What happened

Shares of J.C. Penney (OTC:JCPN.Q) have been left for dead in recent years, down more than 85% since late 2016. But the stock gained more than 11% by midday Friday after third-quarter results suggested the troubled retailer still has a pulse.

So what

J.C. Penney on Friday morning reported a third-quarter adjusted loss of $0.30 per share, significantly better than the $0.55 per share loss analysts had expected, on revenue of $2.38 billion, which came in short of consensus. The numbers indicate continued stress on the business. Comparable-store sales fell 9.3% year over year, and revenue was down 10% year over year.

A group on a shopping trip.

Image source: Getty Images.

But there were some positives in the results. Costs of goods sold fell to 64.6% of sales, down from 68.1% a year ago, with the improvement driven by an increase in margins both in the store and online. The company was also aided by its exit from the major appliance and in-store furniture categories earlier this year.

CEO Jill Soltau said the results show "significant progress," and that better days are ahead as the company works to increase foot traffic and improve its merchandise offerings.

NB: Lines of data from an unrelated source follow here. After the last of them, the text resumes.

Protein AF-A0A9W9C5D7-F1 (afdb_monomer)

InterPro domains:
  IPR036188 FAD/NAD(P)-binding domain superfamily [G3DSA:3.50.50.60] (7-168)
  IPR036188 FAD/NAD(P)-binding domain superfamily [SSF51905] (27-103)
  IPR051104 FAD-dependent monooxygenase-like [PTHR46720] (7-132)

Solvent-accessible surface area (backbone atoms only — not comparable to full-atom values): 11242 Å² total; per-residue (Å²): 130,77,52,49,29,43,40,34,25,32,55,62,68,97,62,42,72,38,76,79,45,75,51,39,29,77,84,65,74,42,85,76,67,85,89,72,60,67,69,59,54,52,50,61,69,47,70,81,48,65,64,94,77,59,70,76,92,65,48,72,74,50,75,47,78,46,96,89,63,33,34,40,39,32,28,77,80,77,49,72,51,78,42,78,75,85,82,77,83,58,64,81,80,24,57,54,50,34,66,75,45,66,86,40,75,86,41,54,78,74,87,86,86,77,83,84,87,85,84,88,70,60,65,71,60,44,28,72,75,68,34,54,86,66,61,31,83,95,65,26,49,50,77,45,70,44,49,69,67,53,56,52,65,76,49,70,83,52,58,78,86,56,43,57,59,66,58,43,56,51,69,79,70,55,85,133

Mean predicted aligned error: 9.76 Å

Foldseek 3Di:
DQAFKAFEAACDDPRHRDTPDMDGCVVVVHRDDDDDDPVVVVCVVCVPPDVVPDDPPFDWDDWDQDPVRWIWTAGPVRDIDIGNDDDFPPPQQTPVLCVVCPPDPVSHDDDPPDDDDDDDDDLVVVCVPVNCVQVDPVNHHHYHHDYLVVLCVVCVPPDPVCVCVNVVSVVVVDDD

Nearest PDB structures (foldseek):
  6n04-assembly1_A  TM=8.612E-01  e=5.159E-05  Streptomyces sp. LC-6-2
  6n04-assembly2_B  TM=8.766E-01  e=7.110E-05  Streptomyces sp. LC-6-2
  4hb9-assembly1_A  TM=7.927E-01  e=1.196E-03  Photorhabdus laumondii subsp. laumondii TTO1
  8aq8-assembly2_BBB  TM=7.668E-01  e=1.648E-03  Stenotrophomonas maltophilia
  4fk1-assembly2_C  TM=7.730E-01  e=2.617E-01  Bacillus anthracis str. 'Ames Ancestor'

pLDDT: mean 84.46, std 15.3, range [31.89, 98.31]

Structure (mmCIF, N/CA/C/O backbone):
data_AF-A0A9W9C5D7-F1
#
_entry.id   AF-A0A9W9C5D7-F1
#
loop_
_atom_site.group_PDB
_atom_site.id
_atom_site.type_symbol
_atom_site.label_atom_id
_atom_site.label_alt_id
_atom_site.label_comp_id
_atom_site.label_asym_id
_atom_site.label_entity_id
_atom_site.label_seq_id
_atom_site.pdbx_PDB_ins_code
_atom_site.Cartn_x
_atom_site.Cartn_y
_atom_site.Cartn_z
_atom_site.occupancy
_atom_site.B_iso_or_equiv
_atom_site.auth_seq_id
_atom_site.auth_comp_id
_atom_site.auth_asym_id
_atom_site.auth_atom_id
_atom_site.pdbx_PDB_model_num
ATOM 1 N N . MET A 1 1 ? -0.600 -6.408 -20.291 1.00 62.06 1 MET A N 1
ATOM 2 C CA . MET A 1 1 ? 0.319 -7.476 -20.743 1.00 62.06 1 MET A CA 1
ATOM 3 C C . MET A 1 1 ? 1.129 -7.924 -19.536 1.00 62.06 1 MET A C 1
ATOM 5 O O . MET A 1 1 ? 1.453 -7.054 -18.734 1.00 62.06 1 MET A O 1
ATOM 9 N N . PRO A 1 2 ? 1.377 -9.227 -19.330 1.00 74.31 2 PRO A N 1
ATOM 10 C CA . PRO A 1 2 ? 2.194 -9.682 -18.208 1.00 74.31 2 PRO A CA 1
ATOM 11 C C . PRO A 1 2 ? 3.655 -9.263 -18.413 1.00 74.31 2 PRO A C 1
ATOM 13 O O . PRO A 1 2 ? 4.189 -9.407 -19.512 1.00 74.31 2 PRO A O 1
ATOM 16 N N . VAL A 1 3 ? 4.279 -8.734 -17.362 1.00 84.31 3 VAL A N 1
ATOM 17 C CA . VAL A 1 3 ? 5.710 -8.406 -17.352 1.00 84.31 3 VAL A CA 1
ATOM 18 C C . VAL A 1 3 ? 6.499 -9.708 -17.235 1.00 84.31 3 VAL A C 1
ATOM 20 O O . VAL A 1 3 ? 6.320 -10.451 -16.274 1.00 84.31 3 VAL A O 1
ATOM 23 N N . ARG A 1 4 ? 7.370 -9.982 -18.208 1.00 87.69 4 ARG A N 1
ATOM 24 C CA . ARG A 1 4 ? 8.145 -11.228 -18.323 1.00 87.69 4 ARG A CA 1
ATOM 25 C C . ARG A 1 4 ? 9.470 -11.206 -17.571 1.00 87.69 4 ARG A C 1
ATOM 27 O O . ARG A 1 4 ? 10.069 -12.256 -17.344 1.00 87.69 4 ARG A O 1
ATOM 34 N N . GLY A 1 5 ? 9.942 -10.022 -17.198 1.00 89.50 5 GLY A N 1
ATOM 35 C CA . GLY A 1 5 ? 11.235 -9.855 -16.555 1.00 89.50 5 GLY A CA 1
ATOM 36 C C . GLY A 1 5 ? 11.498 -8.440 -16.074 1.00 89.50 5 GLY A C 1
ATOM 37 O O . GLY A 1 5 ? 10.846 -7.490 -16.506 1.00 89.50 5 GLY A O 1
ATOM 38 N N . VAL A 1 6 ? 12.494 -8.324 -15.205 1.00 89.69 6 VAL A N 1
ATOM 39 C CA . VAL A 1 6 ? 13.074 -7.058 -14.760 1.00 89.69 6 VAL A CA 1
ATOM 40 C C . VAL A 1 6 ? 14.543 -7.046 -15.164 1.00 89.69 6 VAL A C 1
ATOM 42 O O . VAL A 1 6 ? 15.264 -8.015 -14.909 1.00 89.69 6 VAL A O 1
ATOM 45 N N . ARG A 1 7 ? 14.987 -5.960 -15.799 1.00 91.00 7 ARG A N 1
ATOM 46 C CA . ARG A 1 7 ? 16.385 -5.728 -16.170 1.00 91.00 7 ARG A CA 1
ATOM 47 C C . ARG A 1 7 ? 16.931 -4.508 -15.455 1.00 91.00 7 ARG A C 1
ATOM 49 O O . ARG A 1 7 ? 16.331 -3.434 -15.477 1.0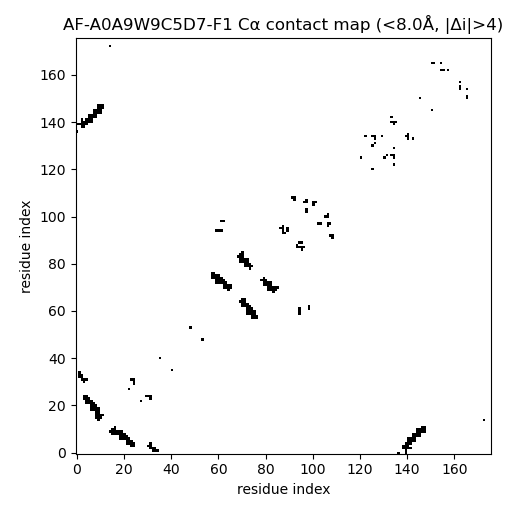0 91.00 7 ARG A O 1
ATOM 56 N N . PHE A 1 8 ? 18.112 -4.678 -14.886 1.00 89.00 8 PHE A N 1
ATOM 57 C CA . PHE A 1 8 ? 18.898 -3.602 -14.308 1.00 89.00 8 PHE A CA 1
ATOM 58 C C . PHE A 1 8 ? 19.978 -3.207 -15.306 1.00 89.00 8 PHE A C 1
ATOM 60 O O . PHE A 1 8 ? 20.759 -4.052 -15.751 1.00 89.00 8 PHE A O 1
ATOM 67 N N . ILE A 1 9 ? 20.001 -1.931 -15.670 1.00 88.06 9 ILE A N 1
ATOM 68 C CA . ILE A 1 9 ? 20.908 -1.365 -16.662 1.00 88.06 9 ILE A CA 1
ATOM 69 C C . ILE A 1 9 ? 21.799 -0.329 -15.982 1.00 88.06 9 ILE A C 1
ATOM 71 O O . ILE A 1 9 ? 21.330 0.485 -15.187 1.00 88.06 9 ILE A O 1
ATOM 75 N N . LEU A 1 10 ? 23.091 -0.333 -16.302 1.00 86.12 10 LEU A N 1
ATOM 76 C CA . LEU A 1 10 ? 23.990 0.722 -15.845 1.00 86.12 10 LEU A CA 1
ATOM 77 C C . LEU A 1 10 ? 23.682 2.034 -16.588 1.00 86.12 10 LEU A C 1
ATOM 79 O O . LEU A 1 10 ? 23.742 2.079 -17.819 1.00 86.12 10 LEU A O 1
ATOM 83 N N . ALA A 1 11 ? 23.336 3.100 -15.856 1.00 84.25 11 ALA A N 1
ATOM 84 C CA . ALA A 1 11 ? 22.918 4.364 -16.474 1.00 84.25 11 ALA A CA 1
ATOM 85 C C . ALA A 1 11 ? 24.096 5.223 -16.979 1.00 84.25 11 ALA A C 1
ATOM 87 O O . ALA A 1 11 ? 24.002 5.715 -18.102 1.00 84.25 11 ALA A O 1
ATOM 88 N N . PRO A 1 12 ? 25.192 5.407 -16.210 1.00 83.00 12 PRO A N 1
ATOM 89 C CA . PRO A 1 12 ? 26.340 6.204 -16.640 1.00 83.00 12 PRO A CA 1
ATOM 90 C C . PRO A 1 12 ? 27.658 5.405 -16.699 1.00 83.00 12 PRO A C 1
ATOM 92 O O . PRO A 1 12 ? 27.835 4.419 -15.984 1.00 83.00 12 PRO A O 1
ATOM 95 N N . GLY A 1 13 ? 28.632 5.909 -17.464 1.00 79.31 13 GLY A N 1
ATOM 96 C CA . GLY A 1 13 ? 30.008 5.391 -17.511 1.00 79.31 13 GLY A CA 1
ATOM 97 C C . GLY A 1 13 ? 30.346 4.641 -18.801 1.00 79.31 13 GLY A C 1
ATOM 98 O O . GLY A 1 13 ? 29.554 4.617 -19.735 1.00 79.31 13 GLY A O 1
ATOM 99 N N . GLU A 1 14 ? 31.536 4.041 -18.849 1.00 79.50 14 GLU A N 1
ATOM 100 C CA . GLU A 1 14 ? 32.056 3.331 -20.033 1.00 79.50 14 GLU A CA 1
ATOM 101 C C . GLU A 1 14 ? 31.183 2.128 -20.432 1.00 79.50 14 GLU A C 1
ATOM 103 O O . GLU A 1 14 ? 30.952 1.883 -21.610 1.00 79.50 14 GLU A O 1
ATOM 108 N N . GLU A 1 15 ? 30.592 1.455 -19.442 1.00 80.69 15 GLU A N 1
ATOM 109 C CA . GLU A 1 15 ? 29.685 0.315 -19.627 1.00 80.69 15 GLU A CA 1
ATOM 110 C C . GLU A 1 15 ? 28.198 0.741 -19.662 1.00 80.69 15 GLU A C 1
ATOM 112 O O . GLU A 1 15 ? 27.303 -0.049 -19.341 1.00 80.69 15 GLU A O 1
ATOM 117 N N . GLN A 1 16 ? 27.908 2.007 -19.994 1.00 84.12 16 GLN A N 1
ATOM 118 C CA . GLN A 1 16 ? 26.539 2.524 -20.090 1.00 84.12 16 GLN A CA 1
ATOM 119 C C . GLN A 1 16 ? 25.672 1.647 -21.006 1.00 84.12 16 GLN A C 1
ATOM 121 O O . GLN A 1 16 ? 26.069 1.263 -22.104 1.00 84.12 16 GLN A O 1
ATOM 126 N N . GLY A 1 17 ? 24.445 1.359 -20.564 1.00 84.06 17 GLY A N 1
ATOM 127 C CA . GLY A 1 17 ? 23.487 0.556 -21.328 1.00 84.06 17 GLY A CA 1
ATOM 128 C C . GLY A 1 17 ? 23.660 -0.956 -21.161 1.00 84.06 17 GLY A C 1
ATOM 129 O O . GLY A 1 17 ? 22.802 -1.716 -21.609 1.00 84.06 17 GLY A O 1
ATOM 130 N N . LYS A 1 18 ? 24.712 -1.412 -20.471 1.00 87.06 18 LYS A N 1
ATOM 131 C CA . LYS A 1 18 ? 24.916 -2.833 -20.184 1.00 87.06 18 LYS A CA 1
ATOM 132 C C . LYS A 1 18 ? 23.932 -3.342 -19.134 1.00 87.06 18 LYS A C 1
ATOM 134 O O . LYS A 1 18 ? 23.697 -2.695 -18.112 1.00 87.06 18 LYS A O 1
ATOM 139 N N . VAL A 1 19 ? 23.397 -4.539 -19.373 1.00 88.69 19 VAL A N 1
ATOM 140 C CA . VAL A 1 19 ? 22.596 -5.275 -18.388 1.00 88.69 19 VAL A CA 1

"We are beginning to see results -- both in our numbers and how we operate as a business -- from the early implementation of our Plan for Renewal," Soltau said. "Going forward, I am confident that delivering our strategy, coupled with our ongoing discipline and commitment to improving the foundational elements of our business, will return J.C. Penney to its rightful place in the retail industry."

Now what

Things are not going to change overnight, and Penney still expects comps to decline in the range of 7% to 8% for the full year. The retailer still has its work cut out for it to avoid following longtime archrival Sears Holdings into bankruptcy, and the threat of the U.S. economy falling into a recession only makes the challenge more difficult.

But J.C. Penney if nothing else showed in its quarterly results that the plan that Soltau has put in place is having an impact, meaning there is at least a chance the venerable brand can be saved.